━━━━━ DATA PROVIDED ━━━━━

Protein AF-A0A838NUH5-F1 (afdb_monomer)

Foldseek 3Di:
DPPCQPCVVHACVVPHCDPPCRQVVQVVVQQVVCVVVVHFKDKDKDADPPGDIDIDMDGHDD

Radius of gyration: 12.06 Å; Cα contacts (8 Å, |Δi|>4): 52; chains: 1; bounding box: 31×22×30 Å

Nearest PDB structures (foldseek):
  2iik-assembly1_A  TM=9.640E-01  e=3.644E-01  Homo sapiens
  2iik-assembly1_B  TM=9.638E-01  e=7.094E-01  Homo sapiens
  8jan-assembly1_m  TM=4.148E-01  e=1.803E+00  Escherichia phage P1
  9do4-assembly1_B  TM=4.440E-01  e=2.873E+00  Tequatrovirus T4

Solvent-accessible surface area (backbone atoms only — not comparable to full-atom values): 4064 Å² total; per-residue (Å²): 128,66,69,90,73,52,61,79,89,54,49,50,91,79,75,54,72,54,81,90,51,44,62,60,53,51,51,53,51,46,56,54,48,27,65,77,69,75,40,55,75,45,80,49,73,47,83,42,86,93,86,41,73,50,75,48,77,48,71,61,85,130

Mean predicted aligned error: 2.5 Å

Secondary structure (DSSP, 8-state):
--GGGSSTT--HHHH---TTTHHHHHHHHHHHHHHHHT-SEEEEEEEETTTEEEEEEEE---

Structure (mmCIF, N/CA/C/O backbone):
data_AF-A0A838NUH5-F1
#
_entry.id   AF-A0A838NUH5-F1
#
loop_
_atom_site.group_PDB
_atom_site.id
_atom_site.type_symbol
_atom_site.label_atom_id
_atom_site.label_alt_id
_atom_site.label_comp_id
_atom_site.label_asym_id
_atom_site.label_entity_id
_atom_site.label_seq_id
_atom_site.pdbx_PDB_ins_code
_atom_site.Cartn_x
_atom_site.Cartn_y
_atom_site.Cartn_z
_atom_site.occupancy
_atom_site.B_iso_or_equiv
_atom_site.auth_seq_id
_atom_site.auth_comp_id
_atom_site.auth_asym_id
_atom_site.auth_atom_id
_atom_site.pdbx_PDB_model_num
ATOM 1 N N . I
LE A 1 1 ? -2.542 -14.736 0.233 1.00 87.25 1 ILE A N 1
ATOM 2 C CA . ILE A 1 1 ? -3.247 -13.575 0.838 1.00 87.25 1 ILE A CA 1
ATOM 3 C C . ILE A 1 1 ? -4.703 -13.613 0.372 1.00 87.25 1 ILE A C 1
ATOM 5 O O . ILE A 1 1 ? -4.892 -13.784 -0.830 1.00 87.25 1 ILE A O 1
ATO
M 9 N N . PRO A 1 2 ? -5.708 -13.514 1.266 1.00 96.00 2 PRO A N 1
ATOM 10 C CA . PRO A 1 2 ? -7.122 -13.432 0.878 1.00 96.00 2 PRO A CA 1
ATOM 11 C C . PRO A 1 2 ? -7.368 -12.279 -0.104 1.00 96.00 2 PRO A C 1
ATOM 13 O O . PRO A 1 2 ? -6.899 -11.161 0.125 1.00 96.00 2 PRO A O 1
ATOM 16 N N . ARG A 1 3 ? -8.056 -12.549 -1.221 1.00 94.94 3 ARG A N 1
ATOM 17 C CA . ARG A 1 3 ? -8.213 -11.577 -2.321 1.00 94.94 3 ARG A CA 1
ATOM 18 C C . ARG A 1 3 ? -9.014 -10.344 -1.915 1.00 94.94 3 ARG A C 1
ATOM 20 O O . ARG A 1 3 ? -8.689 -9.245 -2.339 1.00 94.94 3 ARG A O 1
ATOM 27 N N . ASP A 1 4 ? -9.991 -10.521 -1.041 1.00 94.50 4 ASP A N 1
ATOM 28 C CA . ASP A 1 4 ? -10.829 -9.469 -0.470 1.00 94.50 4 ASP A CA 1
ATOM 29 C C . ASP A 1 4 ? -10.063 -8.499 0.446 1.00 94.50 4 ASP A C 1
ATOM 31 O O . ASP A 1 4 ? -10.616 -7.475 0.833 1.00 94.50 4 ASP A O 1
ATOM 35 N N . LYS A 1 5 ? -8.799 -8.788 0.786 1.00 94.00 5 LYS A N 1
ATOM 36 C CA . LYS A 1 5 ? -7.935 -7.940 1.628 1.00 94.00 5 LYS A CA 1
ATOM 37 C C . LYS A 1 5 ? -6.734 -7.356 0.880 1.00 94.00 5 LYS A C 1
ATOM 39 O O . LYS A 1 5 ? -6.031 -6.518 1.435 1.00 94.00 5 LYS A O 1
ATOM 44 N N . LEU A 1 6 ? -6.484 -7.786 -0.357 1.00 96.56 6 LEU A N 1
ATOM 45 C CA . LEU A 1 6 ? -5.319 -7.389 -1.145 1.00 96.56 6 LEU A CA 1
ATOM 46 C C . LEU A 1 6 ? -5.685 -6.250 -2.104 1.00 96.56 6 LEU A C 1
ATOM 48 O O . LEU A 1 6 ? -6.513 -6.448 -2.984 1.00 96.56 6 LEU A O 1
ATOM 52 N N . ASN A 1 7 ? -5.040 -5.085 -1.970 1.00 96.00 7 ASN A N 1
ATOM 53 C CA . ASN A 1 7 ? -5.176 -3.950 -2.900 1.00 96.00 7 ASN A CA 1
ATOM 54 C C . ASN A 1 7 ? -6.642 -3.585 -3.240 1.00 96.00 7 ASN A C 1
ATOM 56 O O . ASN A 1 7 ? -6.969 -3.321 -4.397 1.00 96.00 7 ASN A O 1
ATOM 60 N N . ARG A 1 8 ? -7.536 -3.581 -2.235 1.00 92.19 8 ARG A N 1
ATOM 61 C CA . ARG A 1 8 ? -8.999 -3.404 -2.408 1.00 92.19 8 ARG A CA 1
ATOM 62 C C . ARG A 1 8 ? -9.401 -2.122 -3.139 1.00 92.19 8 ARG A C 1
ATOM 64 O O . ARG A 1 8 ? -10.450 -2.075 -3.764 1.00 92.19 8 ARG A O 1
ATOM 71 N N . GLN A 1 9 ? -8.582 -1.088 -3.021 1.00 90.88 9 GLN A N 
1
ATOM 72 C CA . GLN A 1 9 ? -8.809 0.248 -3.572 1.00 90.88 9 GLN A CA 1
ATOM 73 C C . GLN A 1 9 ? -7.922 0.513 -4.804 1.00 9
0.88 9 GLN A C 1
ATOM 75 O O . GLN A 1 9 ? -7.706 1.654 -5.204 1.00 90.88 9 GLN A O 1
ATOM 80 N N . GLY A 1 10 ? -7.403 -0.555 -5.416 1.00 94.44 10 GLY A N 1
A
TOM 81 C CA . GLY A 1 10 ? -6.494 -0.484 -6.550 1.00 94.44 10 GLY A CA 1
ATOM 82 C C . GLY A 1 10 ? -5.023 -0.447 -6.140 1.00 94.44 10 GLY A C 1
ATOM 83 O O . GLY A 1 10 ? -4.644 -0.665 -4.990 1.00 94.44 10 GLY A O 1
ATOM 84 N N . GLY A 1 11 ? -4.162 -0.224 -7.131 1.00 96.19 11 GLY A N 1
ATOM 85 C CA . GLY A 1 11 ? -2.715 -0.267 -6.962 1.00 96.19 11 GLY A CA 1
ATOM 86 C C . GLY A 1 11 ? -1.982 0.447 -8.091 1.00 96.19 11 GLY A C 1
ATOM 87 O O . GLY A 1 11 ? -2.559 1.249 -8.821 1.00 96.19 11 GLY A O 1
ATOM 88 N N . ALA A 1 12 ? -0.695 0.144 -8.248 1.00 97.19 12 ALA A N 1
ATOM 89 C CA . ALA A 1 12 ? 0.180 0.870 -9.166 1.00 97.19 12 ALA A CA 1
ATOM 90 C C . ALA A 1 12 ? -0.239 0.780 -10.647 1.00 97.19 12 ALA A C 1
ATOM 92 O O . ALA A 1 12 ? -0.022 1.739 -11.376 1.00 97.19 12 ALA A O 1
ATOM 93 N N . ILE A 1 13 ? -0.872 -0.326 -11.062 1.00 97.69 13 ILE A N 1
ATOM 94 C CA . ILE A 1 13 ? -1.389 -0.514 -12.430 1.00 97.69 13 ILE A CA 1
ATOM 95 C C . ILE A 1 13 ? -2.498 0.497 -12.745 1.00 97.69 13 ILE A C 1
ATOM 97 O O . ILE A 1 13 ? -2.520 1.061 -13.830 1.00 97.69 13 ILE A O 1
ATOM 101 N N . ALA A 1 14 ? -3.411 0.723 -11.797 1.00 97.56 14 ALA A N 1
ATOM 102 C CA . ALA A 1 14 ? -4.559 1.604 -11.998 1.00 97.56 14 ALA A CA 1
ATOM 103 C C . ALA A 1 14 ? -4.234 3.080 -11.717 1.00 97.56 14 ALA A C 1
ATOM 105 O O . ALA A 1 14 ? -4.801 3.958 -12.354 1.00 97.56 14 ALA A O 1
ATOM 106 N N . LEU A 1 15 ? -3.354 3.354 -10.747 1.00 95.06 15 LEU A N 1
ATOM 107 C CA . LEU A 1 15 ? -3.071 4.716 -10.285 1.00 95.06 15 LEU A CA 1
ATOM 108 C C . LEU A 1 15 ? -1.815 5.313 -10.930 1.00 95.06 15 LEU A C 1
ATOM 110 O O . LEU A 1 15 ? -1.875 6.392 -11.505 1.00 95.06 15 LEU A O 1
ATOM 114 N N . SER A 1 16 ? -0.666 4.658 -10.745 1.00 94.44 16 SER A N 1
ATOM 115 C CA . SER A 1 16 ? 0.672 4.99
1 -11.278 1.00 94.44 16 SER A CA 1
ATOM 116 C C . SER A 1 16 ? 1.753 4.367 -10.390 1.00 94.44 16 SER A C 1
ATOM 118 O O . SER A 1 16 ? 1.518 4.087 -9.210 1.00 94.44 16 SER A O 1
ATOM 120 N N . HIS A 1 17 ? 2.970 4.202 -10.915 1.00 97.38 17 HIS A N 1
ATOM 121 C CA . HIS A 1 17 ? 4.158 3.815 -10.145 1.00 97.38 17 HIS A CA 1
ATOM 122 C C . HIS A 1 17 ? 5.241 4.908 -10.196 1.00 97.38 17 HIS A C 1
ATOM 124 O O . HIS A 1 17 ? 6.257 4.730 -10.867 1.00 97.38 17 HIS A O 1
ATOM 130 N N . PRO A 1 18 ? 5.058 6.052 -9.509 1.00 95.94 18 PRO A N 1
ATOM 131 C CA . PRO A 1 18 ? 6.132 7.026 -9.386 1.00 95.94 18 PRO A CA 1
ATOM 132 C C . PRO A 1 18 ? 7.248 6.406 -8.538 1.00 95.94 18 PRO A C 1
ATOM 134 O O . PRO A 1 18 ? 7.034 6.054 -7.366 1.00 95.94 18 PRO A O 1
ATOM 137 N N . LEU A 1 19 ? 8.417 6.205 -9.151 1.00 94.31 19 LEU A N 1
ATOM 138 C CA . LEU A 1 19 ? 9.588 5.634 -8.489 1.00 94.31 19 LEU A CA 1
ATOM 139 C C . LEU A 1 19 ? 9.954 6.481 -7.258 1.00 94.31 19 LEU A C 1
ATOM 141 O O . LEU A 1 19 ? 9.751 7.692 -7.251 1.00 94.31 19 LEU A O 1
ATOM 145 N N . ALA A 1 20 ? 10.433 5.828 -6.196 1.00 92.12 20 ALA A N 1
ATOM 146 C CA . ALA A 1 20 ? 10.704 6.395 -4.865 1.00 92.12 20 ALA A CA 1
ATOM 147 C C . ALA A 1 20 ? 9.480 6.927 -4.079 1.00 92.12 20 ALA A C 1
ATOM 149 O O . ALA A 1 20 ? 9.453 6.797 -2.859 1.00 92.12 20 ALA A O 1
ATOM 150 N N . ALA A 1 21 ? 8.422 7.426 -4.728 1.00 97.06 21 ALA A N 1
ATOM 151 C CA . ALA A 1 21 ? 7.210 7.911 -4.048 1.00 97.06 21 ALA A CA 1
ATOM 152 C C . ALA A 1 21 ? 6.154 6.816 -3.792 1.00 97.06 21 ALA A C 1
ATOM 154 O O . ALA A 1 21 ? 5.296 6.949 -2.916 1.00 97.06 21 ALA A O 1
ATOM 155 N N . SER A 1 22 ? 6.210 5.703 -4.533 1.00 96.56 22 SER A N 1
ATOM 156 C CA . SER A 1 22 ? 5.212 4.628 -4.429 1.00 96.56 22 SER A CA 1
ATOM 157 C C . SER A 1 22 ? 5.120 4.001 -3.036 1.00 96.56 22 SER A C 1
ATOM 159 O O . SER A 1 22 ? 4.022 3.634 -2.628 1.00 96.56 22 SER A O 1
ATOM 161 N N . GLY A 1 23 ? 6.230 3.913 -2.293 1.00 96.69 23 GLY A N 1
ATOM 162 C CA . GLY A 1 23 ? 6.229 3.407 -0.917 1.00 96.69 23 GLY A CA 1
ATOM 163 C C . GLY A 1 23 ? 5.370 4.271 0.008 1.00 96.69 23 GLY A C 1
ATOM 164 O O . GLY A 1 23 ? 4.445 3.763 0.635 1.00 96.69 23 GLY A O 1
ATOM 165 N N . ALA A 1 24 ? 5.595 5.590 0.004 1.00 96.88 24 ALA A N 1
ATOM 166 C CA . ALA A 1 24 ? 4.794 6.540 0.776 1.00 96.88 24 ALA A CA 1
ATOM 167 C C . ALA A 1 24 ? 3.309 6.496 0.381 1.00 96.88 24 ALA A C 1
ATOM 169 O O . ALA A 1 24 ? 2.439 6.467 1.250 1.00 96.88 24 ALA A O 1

━━━━━
━━━━━ DATA PROVIDED ━━━━━

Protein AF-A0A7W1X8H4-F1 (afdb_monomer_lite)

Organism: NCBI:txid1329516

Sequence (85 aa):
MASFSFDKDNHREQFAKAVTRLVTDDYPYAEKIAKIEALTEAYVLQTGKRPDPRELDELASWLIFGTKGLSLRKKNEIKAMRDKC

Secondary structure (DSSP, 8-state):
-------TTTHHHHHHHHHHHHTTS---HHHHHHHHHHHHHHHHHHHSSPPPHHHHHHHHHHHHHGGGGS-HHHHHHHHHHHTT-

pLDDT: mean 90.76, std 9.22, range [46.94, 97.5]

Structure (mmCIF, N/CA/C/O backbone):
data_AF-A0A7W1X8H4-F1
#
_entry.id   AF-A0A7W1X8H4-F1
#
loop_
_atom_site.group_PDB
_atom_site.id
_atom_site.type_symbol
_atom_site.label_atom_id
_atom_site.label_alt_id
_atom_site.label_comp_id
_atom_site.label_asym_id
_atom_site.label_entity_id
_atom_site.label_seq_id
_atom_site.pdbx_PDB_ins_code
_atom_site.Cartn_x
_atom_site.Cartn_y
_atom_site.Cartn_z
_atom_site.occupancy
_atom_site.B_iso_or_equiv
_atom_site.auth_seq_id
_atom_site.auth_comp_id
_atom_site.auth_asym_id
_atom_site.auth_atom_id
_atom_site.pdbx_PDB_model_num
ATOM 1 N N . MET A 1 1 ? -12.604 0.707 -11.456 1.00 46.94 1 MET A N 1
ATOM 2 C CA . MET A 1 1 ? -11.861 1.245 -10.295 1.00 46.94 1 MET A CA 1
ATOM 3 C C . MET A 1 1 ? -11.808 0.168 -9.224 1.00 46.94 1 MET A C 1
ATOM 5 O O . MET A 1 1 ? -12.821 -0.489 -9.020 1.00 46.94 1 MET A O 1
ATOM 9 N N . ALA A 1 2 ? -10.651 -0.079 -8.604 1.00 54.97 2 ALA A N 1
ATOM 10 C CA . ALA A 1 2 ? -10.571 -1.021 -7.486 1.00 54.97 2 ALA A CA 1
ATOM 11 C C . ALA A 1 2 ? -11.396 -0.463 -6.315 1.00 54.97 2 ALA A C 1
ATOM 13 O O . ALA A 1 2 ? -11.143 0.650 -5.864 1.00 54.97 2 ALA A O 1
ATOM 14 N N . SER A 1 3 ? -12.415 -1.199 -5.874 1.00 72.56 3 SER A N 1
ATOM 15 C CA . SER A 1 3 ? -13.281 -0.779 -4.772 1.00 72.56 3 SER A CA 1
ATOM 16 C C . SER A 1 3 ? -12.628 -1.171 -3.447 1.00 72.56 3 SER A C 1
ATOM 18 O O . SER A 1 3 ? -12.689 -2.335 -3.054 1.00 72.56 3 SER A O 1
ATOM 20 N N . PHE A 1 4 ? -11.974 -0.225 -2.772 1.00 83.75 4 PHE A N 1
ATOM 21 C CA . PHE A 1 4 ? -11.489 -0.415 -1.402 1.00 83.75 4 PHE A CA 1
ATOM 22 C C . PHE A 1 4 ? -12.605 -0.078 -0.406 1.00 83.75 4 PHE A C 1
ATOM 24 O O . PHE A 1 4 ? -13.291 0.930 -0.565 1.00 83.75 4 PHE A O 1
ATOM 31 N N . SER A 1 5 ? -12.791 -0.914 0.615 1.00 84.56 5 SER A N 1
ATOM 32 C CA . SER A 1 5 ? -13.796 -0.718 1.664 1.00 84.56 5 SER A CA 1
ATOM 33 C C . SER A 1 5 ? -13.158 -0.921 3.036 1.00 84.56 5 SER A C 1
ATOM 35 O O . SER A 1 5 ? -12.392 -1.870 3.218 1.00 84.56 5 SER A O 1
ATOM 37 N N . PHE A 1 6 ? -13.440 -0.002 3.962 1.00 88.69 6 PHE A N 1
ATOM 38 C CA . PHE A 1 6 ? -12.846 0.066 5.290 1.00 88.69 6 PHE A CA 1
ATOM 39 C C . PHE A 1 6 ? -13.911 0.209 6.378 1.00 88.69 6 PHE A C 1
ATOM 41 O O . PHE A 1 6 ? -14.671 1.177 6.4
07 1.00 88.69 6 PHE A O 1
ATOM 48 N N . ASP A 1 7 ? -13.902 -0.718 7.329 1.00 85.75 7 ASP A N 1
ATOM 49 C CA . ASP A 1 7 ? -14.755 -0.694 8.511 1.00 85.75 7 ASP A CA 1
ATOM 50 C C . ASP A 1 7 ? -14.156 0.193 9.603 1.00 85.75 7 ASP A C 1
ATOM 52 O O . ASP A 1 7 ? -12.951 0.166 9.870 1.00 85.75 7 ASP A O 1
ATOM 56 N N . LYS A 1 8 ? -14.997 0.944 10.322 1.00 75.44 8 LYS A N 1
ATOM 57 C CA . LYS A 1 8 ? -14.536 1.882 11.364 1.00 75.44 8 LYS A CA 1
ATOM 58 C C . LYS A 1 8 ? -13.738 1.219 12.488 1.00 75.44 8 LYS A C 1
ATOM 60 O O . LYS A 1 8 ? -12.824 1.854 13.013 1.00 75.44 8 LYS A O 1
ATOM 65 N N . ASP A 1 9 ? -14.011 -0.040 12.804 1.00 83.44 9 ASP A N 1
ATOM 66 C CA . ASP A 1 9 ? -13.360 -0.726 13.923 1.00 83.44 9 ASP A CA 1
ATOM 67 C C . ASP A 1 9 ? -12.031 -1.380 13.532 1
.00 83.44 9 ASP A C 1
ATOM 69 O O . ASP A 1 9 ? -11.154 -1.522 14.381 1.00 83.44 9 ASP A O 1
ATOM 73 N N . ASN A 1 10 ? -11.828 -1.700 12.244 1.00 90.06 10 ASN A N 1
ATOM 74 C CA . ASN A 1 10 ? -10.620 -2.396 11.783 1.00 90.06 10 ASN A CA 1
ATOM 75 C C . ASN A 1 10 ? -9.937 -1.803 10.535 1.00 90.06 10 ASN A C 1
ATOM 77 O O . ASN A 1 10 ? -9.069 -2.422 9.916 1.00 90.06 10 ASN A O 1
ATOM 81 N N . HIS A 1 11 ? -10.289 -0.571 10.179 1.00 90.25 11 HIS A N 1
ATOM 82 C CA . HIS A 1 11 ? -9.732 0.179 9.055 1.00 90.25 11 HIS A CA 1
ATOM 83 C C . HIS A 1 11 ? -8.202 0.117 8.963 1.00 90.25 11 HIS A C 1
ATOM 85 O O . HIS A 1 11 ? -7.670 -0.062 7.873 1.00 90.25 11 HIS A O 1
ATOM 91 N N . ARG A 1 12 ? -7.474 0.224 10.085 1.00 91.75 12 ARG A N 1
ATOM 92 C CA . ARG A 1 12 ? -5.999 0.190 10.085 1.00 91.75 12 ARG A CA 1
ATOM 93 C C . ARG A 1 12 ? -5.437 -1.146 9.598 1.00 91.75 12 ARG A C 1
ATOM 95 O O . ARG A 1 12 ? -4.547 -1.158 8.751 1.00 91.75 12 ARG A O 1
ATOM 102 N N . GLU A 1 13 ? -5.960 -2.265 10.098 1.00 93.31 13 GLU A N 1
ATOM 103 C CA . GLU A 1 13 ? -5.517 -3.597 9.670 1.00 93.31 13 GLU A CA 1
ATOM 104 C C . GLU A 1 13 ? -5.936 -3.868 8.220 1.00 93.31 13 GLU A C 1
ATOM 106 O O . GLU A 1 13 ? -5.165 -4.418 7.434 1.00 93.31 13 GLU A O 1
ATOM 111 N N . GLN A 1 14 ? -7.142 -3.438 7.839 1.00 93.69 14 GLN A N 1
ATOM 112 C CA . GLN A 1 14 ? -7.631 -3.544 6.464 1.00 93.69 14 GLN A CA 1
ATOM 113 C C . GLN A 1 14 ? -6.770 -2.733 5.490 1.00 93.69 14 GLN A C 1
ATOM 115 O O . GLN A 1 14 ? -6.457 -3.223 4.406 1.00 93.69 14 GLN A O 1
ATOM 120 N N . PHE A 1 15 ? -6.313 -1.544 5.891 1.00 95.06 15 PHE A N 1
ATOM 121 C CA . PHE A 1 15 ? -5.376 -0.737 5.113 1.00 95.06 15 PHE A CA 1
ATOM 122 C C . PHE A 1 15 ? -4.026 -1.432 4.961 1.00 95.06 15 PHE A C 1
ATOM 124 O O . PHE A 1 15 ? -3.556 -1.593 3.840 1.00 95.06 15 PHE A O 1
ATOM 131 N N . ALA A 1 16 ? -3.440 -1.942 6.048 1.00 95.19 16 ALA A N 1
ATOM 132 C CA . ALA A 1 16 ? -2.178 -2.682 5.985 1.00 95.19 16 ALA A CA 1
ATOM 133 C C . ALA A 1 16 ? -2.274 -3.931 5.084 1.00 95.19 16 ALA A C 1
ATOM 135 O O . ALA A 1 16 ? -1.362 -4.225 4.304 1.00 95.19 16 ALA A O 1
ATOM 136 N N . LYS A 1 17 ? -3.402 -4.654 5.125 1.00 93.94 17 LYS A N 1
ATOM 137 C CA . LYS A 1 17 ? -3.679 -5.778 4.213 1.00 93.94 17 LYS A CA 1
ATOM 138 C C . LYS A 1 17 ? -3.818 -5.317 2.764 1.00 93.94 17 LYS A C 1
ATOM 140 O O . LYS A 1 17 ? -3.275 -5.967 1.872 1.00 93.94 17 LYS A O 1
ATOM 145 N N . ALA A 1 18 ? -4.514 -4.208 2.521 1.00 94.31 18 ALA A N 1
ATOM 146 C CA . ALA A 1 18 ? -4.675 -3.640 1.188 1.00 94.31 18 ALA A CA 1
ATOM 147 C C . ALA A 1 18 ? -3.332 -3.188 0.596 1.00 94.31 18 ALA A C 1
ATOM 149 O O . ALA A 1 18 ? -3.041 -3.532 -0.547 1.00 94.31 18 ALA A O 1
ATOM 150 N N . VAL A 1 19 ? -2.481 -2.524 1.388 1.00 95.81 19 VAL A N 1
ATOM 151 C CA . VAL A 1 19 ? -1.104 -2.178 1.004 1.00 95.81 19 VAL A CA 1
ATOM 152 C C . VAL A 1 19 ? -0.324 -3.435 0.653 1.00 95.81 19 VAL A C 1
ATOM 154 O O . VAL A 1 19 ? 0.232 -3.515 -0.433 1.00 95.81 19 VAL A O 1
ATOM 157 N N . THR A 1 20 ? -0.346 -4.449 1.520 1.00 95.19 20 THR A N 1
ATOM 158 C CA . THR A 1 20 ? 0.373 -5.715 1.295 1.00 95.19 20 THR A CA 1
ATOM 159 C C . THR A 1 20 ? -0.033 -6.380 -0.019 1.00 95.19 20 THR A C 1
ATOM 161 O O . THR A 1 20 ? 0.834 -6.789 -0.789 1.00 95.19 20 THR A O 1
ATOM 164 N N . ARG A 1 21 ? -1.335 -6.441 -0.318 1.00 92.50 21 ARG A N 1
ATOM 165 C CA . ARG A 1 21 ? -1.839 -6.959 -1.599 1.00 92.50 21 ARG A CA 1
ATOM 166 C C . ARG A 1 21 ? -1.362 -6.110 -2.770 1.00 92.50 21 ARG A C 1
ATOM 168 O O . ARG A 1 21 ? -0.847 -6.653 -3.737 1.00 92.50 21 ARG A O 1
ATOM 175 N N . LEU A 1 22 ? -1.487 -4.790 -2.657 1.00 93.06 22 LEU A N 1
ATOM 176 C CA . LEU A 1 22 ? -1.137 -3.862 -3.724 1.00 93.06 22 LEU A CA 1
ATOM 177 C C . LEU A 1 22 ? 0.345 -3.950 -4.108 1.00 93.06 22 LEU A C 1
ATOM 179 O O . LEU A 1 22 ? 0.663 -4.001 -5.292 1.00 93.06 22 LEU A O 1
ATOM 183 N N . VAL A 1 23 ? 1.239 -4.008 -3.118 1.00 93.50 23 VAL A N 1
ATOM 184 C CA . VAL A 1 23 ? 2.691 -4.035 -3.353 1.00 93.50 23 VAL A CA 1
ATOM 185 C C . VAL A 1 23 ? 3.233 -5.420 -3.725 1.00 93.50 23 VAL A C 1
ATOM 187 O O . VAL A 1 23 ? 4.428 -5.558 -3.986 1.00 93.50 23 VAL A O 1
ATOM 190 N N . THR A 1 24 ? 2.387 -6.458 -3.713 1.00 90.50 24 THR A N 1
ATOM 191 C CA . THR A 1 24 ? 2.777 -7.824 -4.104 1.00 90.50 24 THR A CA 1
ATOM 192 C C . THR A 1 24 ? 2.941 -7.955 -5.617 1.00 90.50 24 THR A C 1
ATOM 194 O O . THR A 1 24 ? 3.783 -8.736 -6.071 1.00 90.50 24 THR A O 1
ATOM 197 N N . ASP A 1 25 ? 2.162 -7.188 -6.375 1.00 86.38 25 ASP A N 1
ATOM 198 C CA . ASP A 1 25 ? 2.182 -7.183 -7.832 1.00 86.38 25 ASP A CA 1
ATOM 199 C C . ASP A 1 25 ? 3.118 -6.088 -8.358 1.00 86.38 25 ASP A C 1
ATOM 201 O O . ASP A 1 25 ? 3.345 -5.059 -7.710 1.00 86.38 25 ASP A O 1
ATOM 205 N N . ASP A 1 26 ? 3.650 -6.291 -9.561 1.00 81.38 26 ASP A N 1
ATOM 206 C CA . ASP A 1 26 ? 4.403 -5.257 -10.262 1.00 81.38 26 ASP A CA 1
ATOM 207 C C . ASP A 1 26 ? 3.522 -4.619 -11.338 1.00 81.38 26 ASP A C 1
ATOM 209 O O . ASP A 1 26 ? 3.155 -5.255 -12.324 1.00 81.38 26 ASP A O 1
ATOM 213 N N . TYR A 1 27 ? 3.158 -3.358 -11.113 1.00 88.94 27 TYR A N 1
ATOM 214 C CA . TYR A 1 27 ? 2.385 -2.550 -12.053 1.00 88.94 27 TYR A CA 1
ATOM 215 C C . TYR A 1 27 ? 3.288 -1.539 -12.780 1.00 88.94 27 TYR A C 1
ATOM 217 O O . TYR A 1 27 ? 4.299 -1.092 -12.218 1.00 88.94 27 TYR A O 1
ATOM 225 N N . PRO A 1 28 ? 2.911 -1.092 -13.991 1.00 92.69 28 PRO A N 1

━━━━━

## WHAT YOU HAVE TO DO
Copy all the lines from the data above that hold the word "sapiens".

## REPLY
  2iik-assembly1_A  TM=9.640E-01  e=3.644E-01  Homo sapiens
  2iik-assembly1_B  TM=9.638E-01  e=7.094E-01  Homo sapiens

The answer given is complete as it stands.